I have to say, I've really been enjoying evenings like this with ChungPing. Even though we can't speak a common language and I don't see her as often as I'd like, she's truly become like a sister to me. I can be myself around her and we can talk about everything from her feelings about the baby, plans for the future, ex-boyfriends, and what our husbands do that make us mad. Also, when she's in town and goes shopping, she almost always picks me up a thing or two to add to my wardrobe and dispenses all sorts of advice about how I should wear it. Can't get much more sisterly than that!!!!

Cooking class

Last week for our Sogang field trip, everyone in Level 4 went to a cooking class in 홍대.

The place was really cool and we got to prepare 안동찜닭 (chicken and veggies in a spicy soy based sauce), 해물 파전 (seafood and green onion pancakes), and 김밥 (Korean version of sushi rolls).

When we arrived, we put on aprons. The cooking area was really nice and there were tables with ingredients for each class. There were a total of 6 Level 4 classes.

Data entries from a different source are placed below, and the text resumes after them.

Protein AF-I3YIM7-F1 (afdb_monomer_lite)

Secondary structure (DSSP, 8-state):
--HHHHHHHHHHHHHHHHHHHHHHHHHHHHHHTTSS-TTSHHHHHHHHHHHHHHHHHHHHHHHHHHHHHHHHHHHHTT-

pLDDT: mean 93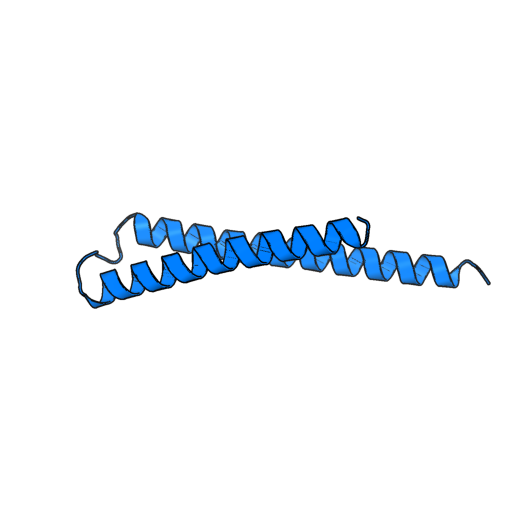.4, std 11.38, range [47.47, 98.69]

Radius of gyration: 18.71 Å; chains: 1; bounding box: 47×17×52 Å

Organism: Alistipes finegoldii (strain DSM 17242 / JCM 16770 / CCUG 46020 / CIP 107999 / KCTC 15236 / AHN 2437) (NCBI:txid679935)

Structure (mmCIF, N/CA/C/O backbone):
data_AF-I3YIM7-F1
#
_entry.id   AF-I3YIM7-F1
#
loop_
_atom_site.group_PDB
_atom_site.id
_atom_site.type_symbol
_atom_site.label_atom_id
_atom_site.label_alt_id
_atom_site.label_comp_id
_atom_site.label_asym_id
_atom_site.label_entity_id
_atom_site.label_seq_id
_atom_site.pdbx_PDB_ins_code
_atom_site.Cartn_x
_atom_site.Cartn_y
_atom_site.Cartn_z
_atom_site.occupancy
_atom_site.B_iso_or_equiv
_atom_site.auth_seq_id
_atom_site.auth_comp_id
_atom_site.auth_asym_id
_atom_site.auth_atom_id
_atom_site.pdbx_PDB_model_num
ATOM 1 N N . MET A 1 1 ? 19.697 -3.783 -14.154 1.00 85.94 1 MET A N 1
ATOM 2 C CA . MET A 1 1 ? 18.509 -4.669 -14.112 1.00 85.94 1 MET A CA 1
ATOM 3 C C . MET A 1 1 ? 18.014 -4.891 -15.540 1.00 85.94 1 MET A C 1
ATOM 5 O O . MET A 1 1 ? 18.043 -3.941 -16.310 1.00 85.94 1 MET A O 1
ATOM 9 N N . ASN A 1 2 ? 17.622 -6.108 -15.934 1.00 91.88 2 ASN A N 1
ATOM 10 C CA . ASN A 1 2 ? 17.092 -6.371 -17.284 1.00 91.88 2 ASN A CA 1
ATOM 11 C C . ASN A 1 2 ? 15.559 -6.201 -17.357 1.00 91.88 2 ASN A C 1
ATOM 13 O O . ASN A 1 2 ? 14.892 -6.107 -16.328 1.00 91.88 2 ASN A O 1
ATOM 17 N N . ARG A 1 3 ? 14.994 -6.173 -18.574 1.00 92.50 3 ARG A N 1
ATOM 18 C CA . ARG A 1 3 ? 13.554 -5.946 -18.810 1.00 92.50 3 ARG A CA 1
ATOM 19 C C . ARG A 1 3 ? 12.653 -6.907 -18.029 1.00 92.50 3 ARG A C 1
ATOM 21 O O . ARG A 1 3 ? 11.685 -6.468 -17.421 1.00 92.50 3 ARG A O 1
ATOM 28 N N . ASP A 1 4 ? 12.970 -8.196 -18.016 1.00 96.44 4 ASP A N 1
ATOM 29 C CA . ASP A 1 4 ? 12.128 -9.183 -17.334 1.00 96.44 4 ASP A CA 1
ATOM 30 C C . ASP A 1 4 ? 12.214 -9.053 -15.809 1.00 96.44 4 ASP A C 1
ATOM 32 O O . ASP A 1 4 ? 11.230 -9.281 -15.108 1.00 96.44 4 ASP A O 1
ATOM 36 N N . GLN A 1 5 ? 13.378 -8.663 -15.280 1.00 95.62 5 GLN A N 1
ATOM 37 C CA . GLN A 1 5 ? 13.538 -8.321 -13.867 1.00 95.62 5 GLN A CA 1
ATOM 38 C C . GLN A 1 5 ? 12.737 -7.065 -13.501 1.00 95.62 5 GLN A C 1
ATOM 40 O O . GLN A 1 5 ? 12.075 -7.076 -12.468 1.00 95.62 5 GLN A O 1
ATOM 45 N N . ILE A 1 6 ? 12.737 -6.034 -14.358 1.00 96.56 6 ILE A N 1
ATOM 46 C CA . ILE A 1 6 ? 11.927 -4.816 -14.179 1.00 96.56 6 ILE A CA 1
ATOM 47 C C . ILE A 1 6 ? 10.443 -5.166 -14.082 1.00 96.56 6 ILE A C 1
ATOM 49 O O . ILE A 1 6 ? 9.783 -4.742 -13.138 1.00 96.56 6 ILE A O 1
ATOM 53 N N . LEU A 1 7 ? 9.924 -5.945 -15.037 1.00 97.38 7 LEU A N 1
ATOM 54 C CA . LEU A 1 7 ? 8.501 -6.288 -15.085 1.00 97.38 7 LEU A CA 1
ATOM 55 C C . LEU A 1 7 ? 8.078 -7.100 -13.858 1.00 97.38 7 LEU A C 1
ATOM 57 O O . LEU A 1 7 ? 7.119 -6.733 -13.188 1.00 97.38 7 LEU A O 1
ATOM 61 N N . ARG A 1 8 ? 8.848 -8.133 -13.489 1.00 98.12 8 ARG A N 1
ATOM 62 C CA . ARG A 1 8 ? 8.563 -8.907 -12.270 1.00 98.12 8 ARG A CA 1
ATOM 63 C C . ARG A 1 8 ? 8.593 -8.034 -11.020 1.00 98.12 8 ARG A C 1
ATOM 65 O O . ARG A 1 8 ? 7.694 -8.126 -10.191 1.00 98.12 8 ARG A O 1
ATOM 72 N N . ARG A 1 9 ? 9.592 -7.156 -10.902 1.00 97.81 9 ARG A N 1
ATOM 73 C CA . ARG A 1 9 ? 9.719 -6.272 -9.743 1.00 97.81 9 ARG A CA 1
ATOM 74 C C . ARG A 1 9 ? 8.573 -5.265 -9.660 1.00 97.81 9 ARG A C 1
ATOM 76 O O . ARG A 1 9 ? 8.071 -5.009 -8.571 1.00 97.81 9 ARG A O 1
ATOM 83 N N . HIS A 1 10 ? 8.143 -4.719 -10.794 1.00 98.00 10 HIS A N 1
ATOM 84 C CA . HIS A 1 10 ? 6.970 -3.853 -10.878 1.00 98.00 10 HIS A CA 1
ATOM 85 C C . HIS A 1 10 ? 5.698 -4.576 -10.413 1.00 98.00 10 HIS A C 1
ATOM 87 O O . HIS A 1 10 ? 4.935 -4.026 -9.614 1.00 98.00 10 HIS A O 1
ATOM 93 N N . ASP A 1 11 ? 5.490 -5.810 -10.872 1.00 98.44 11 ASP A N 1
ATOM 94 C CA . ASP A 1 11 ? 4.303 -6.596 -10.532 1.00 98.44 11 ASP A CA 1
ATOM 95 C C . ASP A 1 11 ? 4.285 -6.963 -9.041 1.00 98.44 11 ASP A C 1
ATOM 97 O O . ASP A 1 11 ? 3.259 -6.797 -8.380 1.00 98.44 11 ASP A O 1
ATOM 101 N N . GLU A 1 12 ? 5.431 -7.359 -8.476 1.00 98.19 12 GLU A N 1
ATOM 102 C CA . GLU A 1 12 ? 5.607 -7.560 -7.030 1.00 98.19 12 GLU A CA 1
ATOM 103 C C . GLU A 1 12 ? 5.271 -6.290 -6.239 1.00 98.19 12 GLU A C 1
ATOM 105 O O . GLU A 1 12 ? 4.491 -6.324 -5.282 1.00 98.19 12 GLU A O 1
ATOM 110 N N . ILE A 1 13 ? 5.830 -5.145 -6.652 1.00 98.19 13 ILE A N 1
ATOM 111 C CA . ILE A 1 13 ? 5.602 -3.871 -5.969 1.00 98.19 13 ILE A CA 1
ATOM 112 C C . ILE A 1 13 ? 4.121 -3.491 -6.017 1.00 98.19 13 ILE A C 1
ATOM 114 O O . ILE A 1 13 ? 3.577 -3.023 -5.012 1.00 98.19 13 ILE A O 1
ATOM 118 N N . THR A 1 14 ? 3.469 -3.703 -7.155 1.00 98.31 14 THR A N 1
ATOM 119 C CA . THR A 1 14 ? 2.048 -3.408 -7.346 1.00 98.31 14 THR A CA 1
ATOM 120 C C . THR A 1 14 ? 1.190 -4.297 -6.454 1.00 98.31 14 THR A C 1
ATOM 122 O O . THR A 1 14 ? 0.436 -3.783 -5.629 1.00 98.31 14 THR A O 1
ATOM 125 N N . ALA A 1 15 ? 1.378 -5.616 -6.523 1.00 98.56 15 ALA A N 1
ATOM 126 C CA . ALA A 1 15 ? 0.582 -6.581 -5.771 1.00 98.56 15 ALA A CA 1
ATOM 127 C C . ALA A 1 15 ? 0.686 -6.378 -4.248 1.00 98.56 15 ALA A C 1
ATOM 129 O O . ALA A 1 15 ? -0.321 -6.382 -3.535 1.00 98.56 15 ALA A O 1
ATOM 130 N N . GLU A 1 16 ? 1.896 -6.149 -3.735 1.00 98.50 16 GLU A N 1
ATOM 131 C CA . GLU A 1 16 ? 2.104 -5.861 -2.314 1.00 98.50 16 GLU A CA 1
ATOM 132 C C . GLU A 1 16 ? 1.509 -4.503 -1.904 1.00 98.50 16 GLU A C 1
ATOM 134 O O . GLU A 1 16 ? 0.972 -4.367 -0.803 1.00 98.50 16 GL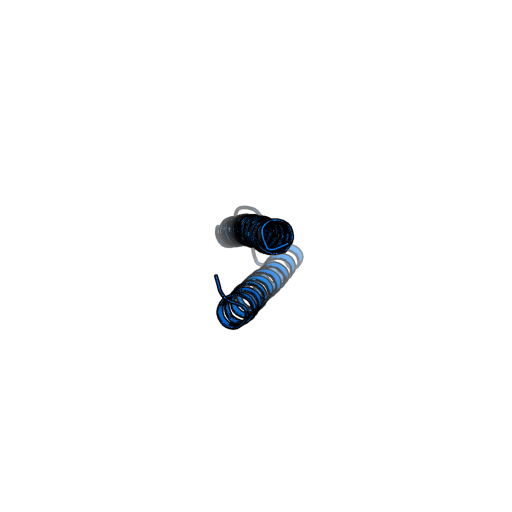U A O 1
ATOM 139 N N . THR A 1 17 ? 1.567 -3.491 -2.778 1.00 98.44 17 THR A N 1
ATOM 140 C CA . THR A 1 17 ? 0.960 -2.179 -2.499 1.00 98.44 17 THR A CA 1
ATOM 141 C C . THR A 1 17 ? -0.560 -2.278 -2.447 1.00 98.44 17 THR A C 1
ATOM 143 O O . THR A 1 17 ? -1.166 -1.765 -1.506 1.00 98.44 17 THR A O 1
ATOM 146 N N . ASP A 1 18 ? -1.174 -3.003 -3.379 1.00 98.69 18 ASP A N 1
ATOM 147 C CA . ASP A 1 18 ? -2.617 -3.242 -3.396 1.00 98.69 18 ASP A CA 1
ATOM 148 C C . ASP A 1 18 ? -3.086 -3.995 -2.147 1.00 98.69 18 ASP A C 1
ATOM 150 O O . ASP A 1 18 ? -4.121 -3.661 -1.561 1.00 98.69 18 ASP A O 1
ATOM 154 N N . ALA A 1 19 ? -2.301 -4.970 -1.677 1.00 98.62 19 ALA A N 1
ATOM 155 C CA . ALA A 1 19 ? -2.592 -5.681 -0.438 1.00 98.62 19 ALA A CA 1
ATOM 156 C C . ALA A 1 19 ? -2.607 -4.738 0.779 1.00 98.62 19 ALA A C 1
ATOM 158 O O . ALA A 1 19 ? -3.536 -4.804 1.592 1.00 98.62 19 ALA A O 1
ATOM 159 N N . VAL A 1 20 ? -1.629 -3.829 0.883 1.00 98.56 20 VAL A N 1
ATOM 160 C CA . VAL A 1 20 ? -1.572 -2.822 1.955 1.00 98.56 20 VAL A CA 1
ATOM 161 C C . VAL A 1 20 ? -2.713 -1.809 1.830 1.00 98.56 20 VAL A C 1
ATOM 163 O O . VAL A 1 20 ? -3.333 -1.475 2.837 1.00 98.56 20 VAL A O 1
ATOM 166 N N . ILE A 1 21 ? -3.055 -1.357 0.618 1.00 98.62 21 ILE A N 1
ATOM 167 C CA . ILE A 1 21 ? -4.188 -0.444 0.386 1.00 98.62 21 ILE A CA 1
ATOM 168 C C . ILE A 1 21 ? -5.505 -1.095 0.814 1.00 98.62 21 ILE A C 1
ATOM 170 O O . ILE A 1 21 ? -6.318 -0.455 1.483 1.00 98.62 21 ILE A O 1
ATOM 174 N N . ARG A 1 22 ? -5.723 -2.367 0.467 1.00 98.69 22 ARG A N 1
ATOM 175 C CA . ARG A 1 22 ? -6.909 -3.119 0.895 1.00 98.69 22 ARG A CA 1
ATOM 176 C C . ARG A 1 22 ? -6.983 -3.216 2.419 1.00 98.69 22 ARG A C 1
ATOM 178 O O . ARG A 1 22 ? -8.019 -2.873 2.981 1.00 98.69 22 ARG A O 1
ATOM 185 N N . ARG A 1 23 ? -5.878 -3.572 3.086 1.00 98.38 23 ARG A N 1
ATOM 186 C CA . ARG A 1 23 ? -5.796 -3.557 4.558 1.00 98.38 23 ARG A CA 1
ATOM 187 C C . ARG A 1 23 ? -6.108 -2.165 5.117 1.00 98.38 23 ARG A C 1
ATOM 189 O O . ARG A 1 23 ? -6.857 -2.047 6.077 1.00 98.38 23 ARG A O 1
ATOM 196 N N . GLY A 1 24 ? -5.582 -1.107 4.501 1.00 98.38 24 GLY A N 1
ATOM 197 C CA . GLY A 1 24 ? -5.859 0.278 4.886 1.00 98.38 24 GLY A CA 1
ATOM 198 C C . GLY A 1 24 ? -7.348 0.614 4.841 1.00 98.38 24 GLY A C 1
ATOM 199 O O . GLY A 1 24 ? -7.873 1.173 5.799 1.00 98.38 24 GLY A O 1
ATOM 200 N N . LYS A 1 25 ? -8.049 0.201 3.780 1.00 98.56 25 LYS A N 1
ATOM 201 C CA . LYS A 1 25 ? -9.505 0.375 3.659 1.00 98.56 25 LYS A CA 1
ATOM 202 C C . LYS A 1 25 ? -10.269 -0.367 4.759 1.00 98.56 25 LYS A C 1
ATOM 204 O O . LYS A 1 25 ? -11.203 0.188 5.324 1.00 98.56 25 LYS A O 1
ATOM 209 N N . GLU A 1 26 ? -9.857 -1.586 5.099 1.00 98.38 26 GLU A N 1
ATOM 210 C CA . GLU A 1 26 ? -10.462 -2.350 6.200 1.00 98.38 26 GLU A CA 1
ATOM 211 C C . GLU A 1 26 ? -10.255 -1.671 7.563 1.00 98.38 26 GLU A C 1
ATOM 213 O O . GLU A 1 26 ? -11.172 -1.634 8.382 1.00 98.38 26 GLU A O 1
ATOM 218 N N . ILE A 1 27 ? -9.068 -1.107 7.811 1.00 98.31 27 ILE A N 1
ATOM 219 C CA . ILE A 1 27 ? -8.775 -0.349 9.036 1.00 98.31 27 ILE A CA 1
ATOM 220 C C . ILE A 1 27 ? -9.620 0.926 9.111 1.00 98.31 27 ILE A C 1
ATOM 222 O O . ILE A 1 27 ? -10.188 1.206 10.164 1.00 98.31 27 ILE A O 1
ATOM 226 N N . VAL A 1 28 ? -9.768 1.657 8.001 1.00 98.38 28 VAL A N 1
ATOM 227 C CA . VAL A 1 28 ? -10.654 2.831 7.930 1.00 98.38 28 VAL A CA 1
ATOM 228 C C . VAL A 1 28 ? -12.098 2.443 8.248 1.00 98.38 28 VAL A C 1
ATOM 230 O O . VAL A 1 28 ? -12.702 3.063 9.116 1.00 98.38 28 VAL A O 1
ATOM 233 N N . ALA A 1 29 ? -12.617 1.364 7.659 1.00 98.50 29 ALA A N 1
ATOM 234 C CA . ALA A 1 29 ? -13.973 0.898 7.947 1.00 98.50 29 ALA A CA 1
ATOM 235 C C . ALA A 1 29 ? -14.176 0.549 9.436 1.00 98.50 29 ALA A C 1
ATOM 237 O O . ALA A 1 29 ? -15.210 0.874 10.017 1.00 98.50 29 ALA A O 1
ATOM 238 N N . LYS A 1 30 ? -13.178 -0.072 10.085 1.00 98.25 30 LYS A N 1
ATOM 239 C CA . LYS A 1 30 ? -13.220 -0.370 11.530 1.00 98.25 30 LYS A CA 1
ATOM 240 C C . LYS A 1 30 ? -13.145 0.886 12.404 1.00 98.25 30 LYS A C 1
ATOM 242 O O . LYS A 1 30 ? -13.739 0.900 13.482 1.00 98.25 30 LYS A O 1
ATOM 247 N N . LEU A 1 31 ? -12.411 1.916 11.976 1.00 98.00 31 LEU A N 1
ATOM 248 C CA . LEU A 1 31 ? -12.371 3.216 12.654 1.00 98.00 31 LEU A CA 1
ATOM 249 C C . LEU A 1 31 ? -13.726 3.922 12.551 1.00 98.00 31 LEU A C 1
ATOM 251 O O . LEU A 1 31 ? -14.255 4.382 13.560 1.00 98.00 31 LEU A O 1
ATOM 255 N N . GLU A 1 32 ? -14.308 3.955 11.351 1.00 97.94 32 GLU A N 1
ATOM 256 C CA . GLU A 1 32 ? -15.619 4.556 11.081 1.00 97.94 32 GLU A CA 1
ATOM 257 C C . GLU A 1 32 ? -16.742 3.851 11.848 1.00 97.94 32 GLU A C 1
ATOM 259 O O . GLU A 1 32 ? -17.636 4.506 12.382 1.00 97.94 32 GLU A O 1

Here I am with my classmate Chika. She is Japanese and actually loves cooking so much that she is currently enrolled in 2 cooking classes. After she finishes up at Sogang, she heads to cooking school. Needless to say, she was invaluable as we sliced, diced, sauteed...


The ingredients were mostly all laid out for us, we just had to cut them up and cook them.


Here's the seafood plate. It's kind of odd, because when I first came here I couldn't stand squid, but little by little it's grown on me. I am still not at the point of eating dried and buttered squid as a snack at the movies, but in various dishes it's actually pretty good.


We added the cut up seafood to this green onion batter.


Then we fried them, and TA DAAAA... 해물 파전! This is seriously one of my favorite things to eat lately with 막걸리 (Korean rice wine).


We also rolled up some 김밥. Mine is on the far right. These Korean rolls are filled with rice, carrots, cucumbers, sesame leaves, picked radishes, crab sticks, and more. Amazing.


And finally, here's the 안동찜닭 cooking.


And here's our final product! The best part of the day was that we could eat our creations together with our class. The place also provided us with kimchi (because what is a meal without it), and oranges.


And before we left, we were all given a recipe (in Korean no less) so we can try to make some of these dishes on our own. Any requests?